> Your assignment
Going down the data below, set down exactly the line with "ATOM 172 N N" and each line after it through the line with "ATOM 180 N N"; no other lines.

Top of Data for this task

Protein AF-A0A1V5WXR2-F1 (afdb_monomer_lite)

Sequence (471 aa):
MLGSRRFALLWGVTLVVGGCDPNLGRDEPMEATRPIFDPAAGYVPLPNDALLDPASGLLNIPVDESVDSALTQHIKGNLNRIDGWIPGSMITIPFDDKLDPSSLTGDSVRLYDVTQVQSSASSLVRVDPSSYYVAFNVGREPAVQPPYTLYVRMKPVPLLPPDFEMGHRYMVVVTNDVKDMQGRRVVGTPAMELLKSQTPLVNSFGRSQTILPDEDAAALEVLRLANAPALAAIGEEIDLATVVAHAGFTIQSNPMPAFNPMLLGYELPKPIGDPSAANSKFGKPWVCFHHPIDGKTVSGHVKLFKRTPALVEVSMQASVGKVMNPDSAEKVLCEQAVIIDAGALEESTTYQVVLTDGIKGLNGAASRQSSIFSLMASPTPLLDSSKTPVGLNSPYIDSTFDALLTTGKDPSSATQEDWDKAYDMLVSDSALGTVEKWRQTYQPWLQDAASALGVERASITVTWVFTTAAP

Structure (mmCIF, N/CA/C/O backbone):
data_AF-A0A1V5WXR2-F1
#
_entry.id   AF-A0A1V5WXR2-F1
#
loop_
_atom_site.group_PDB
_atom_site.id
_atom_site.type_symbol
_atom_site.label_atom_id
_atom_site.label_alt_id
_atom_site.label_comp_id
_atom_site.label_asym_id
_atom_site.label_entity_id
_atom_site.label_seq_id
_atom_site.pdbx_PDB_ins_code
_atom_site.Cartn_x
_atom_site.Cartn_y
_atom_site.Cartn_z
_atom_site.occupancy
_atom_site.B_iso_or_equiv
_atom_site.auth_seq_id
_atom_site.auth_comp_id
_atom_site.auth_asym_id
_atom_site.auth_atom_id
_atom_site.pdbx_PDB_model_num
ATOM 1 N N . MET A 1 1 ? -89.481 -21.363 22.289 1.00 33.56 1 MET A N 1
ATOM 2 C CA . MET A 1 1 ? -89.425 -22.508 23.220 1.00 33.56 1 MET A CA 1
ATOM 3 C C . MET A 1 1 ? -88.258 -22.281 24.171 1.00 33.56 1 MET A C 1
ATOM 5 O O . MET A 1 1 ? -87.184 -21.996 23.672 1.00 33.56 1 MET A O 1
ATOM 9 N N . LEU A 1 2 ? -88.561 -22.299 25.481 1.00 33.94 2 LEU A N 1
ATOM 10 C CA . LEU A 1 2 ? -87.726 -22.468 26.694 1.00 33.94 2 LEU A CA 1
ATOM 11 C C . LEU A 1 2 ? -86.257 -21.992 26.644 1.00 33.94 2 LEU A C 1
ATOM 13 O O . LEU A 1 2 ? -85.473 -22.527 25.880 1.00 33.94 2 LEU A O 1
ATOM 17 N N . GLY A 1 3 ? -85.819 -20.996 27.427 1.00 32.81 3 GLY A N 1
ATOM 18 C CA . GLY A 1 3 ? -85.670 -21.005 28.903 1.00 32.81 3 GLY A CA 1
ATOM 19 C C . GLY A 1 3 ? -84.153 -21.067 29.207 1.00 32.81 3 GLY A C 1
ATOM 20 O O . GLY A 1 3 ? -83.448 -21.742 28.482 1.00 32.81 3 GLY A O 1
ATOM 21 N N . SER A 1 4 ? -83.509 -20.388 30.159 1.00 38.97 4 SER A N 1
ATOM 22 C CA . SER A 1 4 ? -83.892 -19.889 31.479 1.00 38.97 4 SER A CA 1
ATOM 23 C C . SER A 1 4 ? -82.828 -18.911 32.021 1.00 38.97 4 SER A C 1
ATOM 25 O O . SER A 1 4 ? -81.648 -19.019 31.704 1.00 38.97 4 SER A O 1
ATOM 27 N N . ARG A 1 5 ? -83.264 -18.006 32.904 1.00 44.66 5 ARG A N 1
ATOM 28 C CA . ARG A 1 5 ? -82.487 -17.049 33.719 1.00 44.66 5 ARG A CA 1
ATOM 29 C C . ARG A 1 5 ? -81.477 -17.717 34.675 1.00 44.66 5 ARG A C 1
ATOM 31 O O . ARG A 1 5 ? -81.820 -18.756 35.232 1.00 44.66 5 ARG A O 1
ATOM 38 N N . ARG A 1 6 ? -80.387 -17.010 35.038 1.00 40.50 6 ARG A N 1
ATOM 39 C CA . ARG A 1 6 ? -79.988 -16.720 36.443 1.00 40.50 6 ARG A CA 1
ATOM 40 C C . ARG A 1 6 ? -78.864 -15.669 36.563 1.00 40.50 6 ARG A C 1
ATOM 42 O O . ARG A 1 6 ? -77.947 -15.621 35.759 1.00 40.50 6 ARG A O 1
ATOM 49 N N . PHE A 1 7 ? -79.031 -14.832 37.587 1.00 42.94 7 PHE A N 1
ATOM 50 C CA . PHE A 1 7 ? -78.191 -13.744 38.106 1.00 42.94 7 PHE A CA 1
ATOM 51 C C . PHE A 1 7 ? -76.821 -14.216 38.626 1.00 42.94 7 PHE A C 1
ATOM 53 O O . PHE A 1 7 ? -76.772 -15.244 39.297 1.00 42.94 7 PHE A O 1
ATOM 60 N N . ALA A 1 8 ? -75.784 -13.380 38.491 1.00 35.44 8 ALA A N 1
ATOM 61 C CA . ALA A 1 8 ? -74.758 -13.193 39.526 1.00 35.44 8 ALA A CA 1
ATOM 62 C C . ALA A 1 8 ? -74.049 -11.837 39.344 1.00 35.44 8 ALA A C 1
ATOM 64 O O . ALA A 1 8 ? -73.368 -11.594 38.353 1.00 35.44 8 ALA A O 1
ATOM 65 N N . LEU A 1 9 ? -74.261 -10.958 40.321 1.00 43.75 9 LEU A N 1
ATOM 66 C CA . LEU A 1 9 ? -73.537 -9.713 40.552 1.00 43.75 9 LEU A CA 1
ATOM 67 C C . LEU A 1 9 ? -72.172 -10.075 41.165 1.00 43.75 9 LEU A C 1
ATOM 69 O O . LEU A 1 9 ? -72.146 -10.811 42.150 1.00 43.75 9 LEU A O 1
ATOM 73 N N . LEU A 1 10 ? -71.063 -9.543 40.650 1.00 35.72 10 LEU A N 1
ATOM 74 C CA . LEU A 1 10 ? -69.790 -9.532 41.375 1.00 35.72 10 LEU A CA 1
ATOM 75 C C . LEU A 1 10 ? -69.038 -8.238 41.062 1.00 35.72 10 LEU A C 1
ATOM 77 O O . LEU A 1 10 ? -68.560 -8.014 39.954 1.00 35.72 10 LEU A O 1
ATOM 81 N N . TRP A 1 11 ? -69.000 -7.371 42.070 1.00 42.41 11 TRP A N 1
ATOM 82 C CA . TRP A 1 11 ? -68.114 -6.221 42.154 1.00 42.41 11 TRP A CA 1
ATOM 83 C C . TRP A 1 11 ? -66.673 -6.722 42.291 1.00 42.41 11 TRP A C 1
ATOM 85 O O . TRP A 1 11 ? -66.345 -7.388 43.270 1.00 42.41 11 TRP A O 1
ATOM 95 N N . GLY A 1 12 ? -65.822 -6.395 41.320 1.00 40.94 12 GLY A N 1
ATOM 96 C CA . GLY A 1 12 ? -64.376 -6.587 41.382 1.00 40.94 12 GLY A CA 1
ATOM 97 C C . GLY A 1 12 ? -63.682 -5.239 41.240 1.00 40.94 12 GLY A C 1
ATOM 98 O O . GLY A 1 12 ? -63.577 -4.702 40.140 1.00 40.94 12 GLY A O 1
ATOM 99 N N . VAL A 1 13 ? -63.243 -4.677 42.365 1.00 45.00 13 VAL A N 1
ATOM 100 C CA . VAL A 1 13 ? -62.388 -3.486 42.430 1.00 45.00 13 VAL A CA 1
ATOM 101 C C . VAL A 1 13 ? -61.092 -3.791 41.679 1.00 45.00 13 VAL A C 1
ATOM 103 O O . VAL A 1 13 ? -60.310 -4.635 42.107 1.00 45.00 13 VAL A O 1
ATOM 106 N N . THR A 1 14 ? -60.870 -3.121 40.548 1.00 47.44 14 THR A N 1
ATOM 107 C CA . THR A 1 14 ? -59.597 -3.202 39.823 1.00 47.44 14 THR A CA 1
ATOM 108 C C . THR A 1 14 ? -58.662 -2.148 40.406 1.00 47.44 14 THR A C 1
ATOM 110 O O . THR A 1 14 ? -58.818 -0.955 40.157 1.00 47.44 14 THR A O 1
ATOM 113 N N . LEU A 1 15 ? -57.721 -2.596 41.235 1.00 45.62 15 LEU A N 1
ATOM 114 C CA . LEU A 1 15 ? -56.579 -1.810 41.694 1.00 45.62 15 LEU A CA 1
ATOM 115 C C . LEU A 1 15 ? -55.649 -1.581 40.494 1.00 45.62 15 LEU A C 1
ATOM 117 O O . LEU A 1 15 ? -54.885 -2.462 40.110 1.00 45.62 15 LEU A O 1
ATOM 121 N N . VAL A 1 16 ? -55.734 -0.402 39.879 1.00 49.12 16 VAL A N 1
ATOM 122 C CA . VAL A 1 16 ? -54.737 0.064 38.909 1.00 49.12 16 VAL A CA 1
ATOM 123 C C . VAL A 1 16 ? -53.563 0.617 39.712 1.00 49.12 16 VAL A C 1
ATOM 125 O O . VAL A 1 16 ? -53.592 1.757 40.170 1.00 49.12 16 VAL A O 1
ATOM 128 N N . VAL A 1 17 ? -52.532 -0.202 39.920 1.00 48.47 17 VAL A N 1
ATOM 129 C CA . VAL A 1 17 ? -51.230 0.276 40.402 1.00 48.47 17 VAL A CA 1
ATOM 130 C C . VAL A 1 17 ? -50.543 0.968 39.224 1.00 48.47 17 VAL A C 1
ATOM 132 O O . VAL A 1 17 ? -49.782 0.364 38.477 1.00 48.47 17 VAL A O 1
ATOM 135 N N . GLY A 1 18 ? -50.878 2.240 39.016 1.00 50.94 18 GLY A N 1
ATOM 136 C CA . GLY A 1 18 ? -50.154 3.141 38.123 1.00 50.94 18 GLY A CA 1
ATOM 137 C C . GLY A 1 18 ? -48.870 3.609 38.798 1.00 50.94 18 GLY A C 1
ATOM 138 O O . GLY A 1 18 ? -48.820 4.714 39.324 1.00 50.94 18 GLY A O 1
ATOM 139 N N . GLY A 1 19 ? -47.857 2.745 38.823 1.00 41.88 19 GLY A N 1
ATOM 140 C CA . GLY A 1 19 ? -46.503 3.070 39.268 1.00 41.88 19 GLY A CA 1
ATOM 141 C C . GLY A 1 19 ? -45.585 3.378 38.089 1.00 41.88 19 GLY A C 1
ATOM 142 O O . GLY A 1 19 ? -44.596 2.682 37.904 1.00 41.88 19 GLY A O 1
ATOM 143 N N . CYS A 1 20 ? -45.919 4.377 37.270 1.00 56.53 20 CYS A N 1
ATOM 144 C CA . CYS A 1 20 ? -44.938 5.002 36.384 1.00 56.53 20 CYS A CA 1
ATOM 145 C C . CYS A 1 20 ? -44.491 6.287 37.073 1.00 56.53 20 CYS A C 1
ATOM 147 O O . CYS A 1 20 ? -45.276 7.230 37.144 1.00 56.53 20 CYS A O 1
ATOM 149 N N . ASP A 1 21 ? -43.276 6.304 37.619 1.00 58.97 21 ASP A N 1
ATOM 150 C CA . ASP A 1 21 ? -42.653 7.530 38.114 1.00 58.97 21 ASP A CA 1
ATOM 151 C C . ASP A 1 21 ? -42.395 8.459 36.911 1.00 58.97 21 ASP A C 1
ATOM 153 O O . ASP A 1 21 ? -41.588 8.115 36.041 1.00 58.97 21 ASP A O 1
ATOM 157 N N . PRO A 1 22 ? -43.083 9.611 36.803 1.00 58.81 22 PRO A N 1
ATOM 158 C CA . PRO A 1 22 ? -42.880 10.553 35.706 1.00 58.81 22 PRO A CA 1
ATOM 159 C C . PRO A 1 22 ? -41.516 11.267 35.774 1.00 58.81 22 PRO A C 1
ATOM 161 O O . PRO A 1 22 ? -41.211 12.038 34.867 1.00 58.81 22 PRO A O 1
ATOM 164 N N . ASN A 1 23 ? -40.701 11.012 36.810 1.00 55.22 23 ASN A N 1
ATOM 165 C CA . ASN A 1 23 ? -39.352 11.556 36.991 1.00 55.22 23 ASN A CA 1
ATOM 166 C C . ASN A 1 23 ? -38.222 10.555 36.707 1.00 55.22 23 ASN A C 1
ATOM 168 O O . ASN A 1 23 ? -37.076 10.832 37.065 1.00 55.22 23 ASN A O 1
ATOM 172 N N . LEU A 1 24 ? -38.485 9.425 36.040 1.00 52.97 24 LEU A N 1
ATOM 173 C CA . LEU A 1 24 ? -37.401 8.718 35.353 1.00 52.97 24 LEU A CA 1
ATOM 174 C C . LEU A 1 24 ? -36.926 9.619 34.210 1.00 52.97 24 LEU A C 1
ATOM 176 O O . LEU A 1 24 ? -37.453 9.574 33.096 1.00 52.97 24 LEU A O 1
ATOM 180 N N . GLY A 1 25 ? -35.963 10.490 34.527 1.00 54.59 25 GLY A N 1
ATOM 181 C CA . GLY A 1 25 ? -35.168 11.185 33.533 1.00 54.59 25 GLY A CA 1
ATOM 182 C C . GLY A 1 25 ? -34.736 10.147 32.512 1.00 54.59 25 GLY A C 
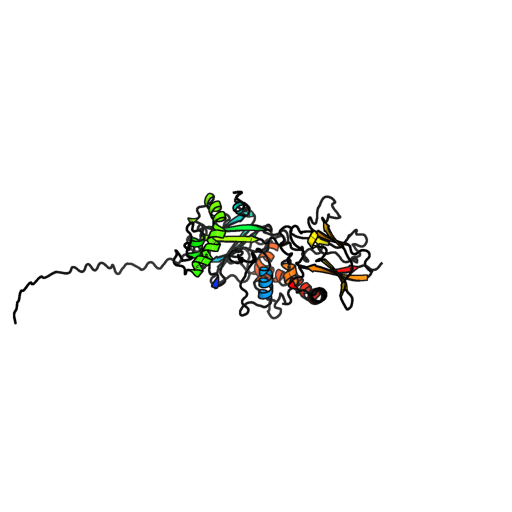1
ATOM 183 O O . GLY A 1 25 ? -34.229 9.086 32.874 1.00 54.59 25 GLY A O 1
ATOM 184 N N . ARG A 1 26 ? -35.039 10.393 31.239 1.00 52.94 26 ARG A N 1
ATOM 185 C CA . ARG A 1 26 ? -34.433 9.592 30.184 1.00 52.94 26 ARG A CA 1
ATOM 186 C C . ARG A 1 26 ? -32.943 9.842 30.325 1.00 52.94 26 ARG A C 1
ATOM 188 O O . ARG A 1 26 ? -32.526 10.976 30.104 1.00 52.94 26 ARG A O 1
ATOM 195 N N . ASP A 1 27 ? -32.188 8.829 30.740 1.00 55.56 27 ASP A N 1
ATOM 196 C CA . ASP A 1 27 ? -30.744 8.854 30.565 1.00 55.56 27 ASP A CA 1
ATOM 197 C C . ASP A 1 27 ? -30.537 9.158 29.083 1.00 55.56 27 ASP A C 1
ATOM 199 O O . ASP A 1 27 ? -30.968 8.384 28.219 1.00 55.56 27 ASP A O 1
ATOM 203 N N . GLU A 1 28 ? -30.011 10.347 28.780 1.00 59.56 28 GLU A N 1
ATOM 204 C CA . GLU A 1 28 ? -29.599 10.635 27.417 1.00 59.56 28 GLU A CA 1
ATOM 205 C C . GLU A 1 28 ? -28.635 9.511 27.039 1.00 59.56 28 GLU A C 1
ATOM 207 O O . GLU A 1 28 ? -27.709 9.235 27.813 1.00 59.56 28 GLU A O 1
ATOM 212 N N . PRO A 1 29 ? -28.894 8.782 25.938 1.00 60.38 29 PRO A N 1
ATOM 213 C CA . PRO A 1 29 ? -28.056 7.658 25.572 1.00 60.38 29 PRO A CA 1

Bottom of Data for this task

> Task output
ATOM 172 N N . LEU A 1 24 ? -38.485 9.425 36.040 1.00 52.97 24 LEU A N 1
ATOM 173 C CA . LEU A 1 24 ? -37.401 8.718 35.353 1.00 52.97 24 LEU A CA 1
ATOM 174 C C . LEU A 1 24 ? -36.926 9.619 34.210 1.00 52.97 24 LEU A C 1
ATOM 176 O O . LEU A 1 24 ? -37.453 9.574 33.096 1.00 52.97 24 LEU A O 1
ATOM 180 N N . GLY A 1 25 ? -35.963 10.490 34.527 1.00 54.59 25 GLY A N 1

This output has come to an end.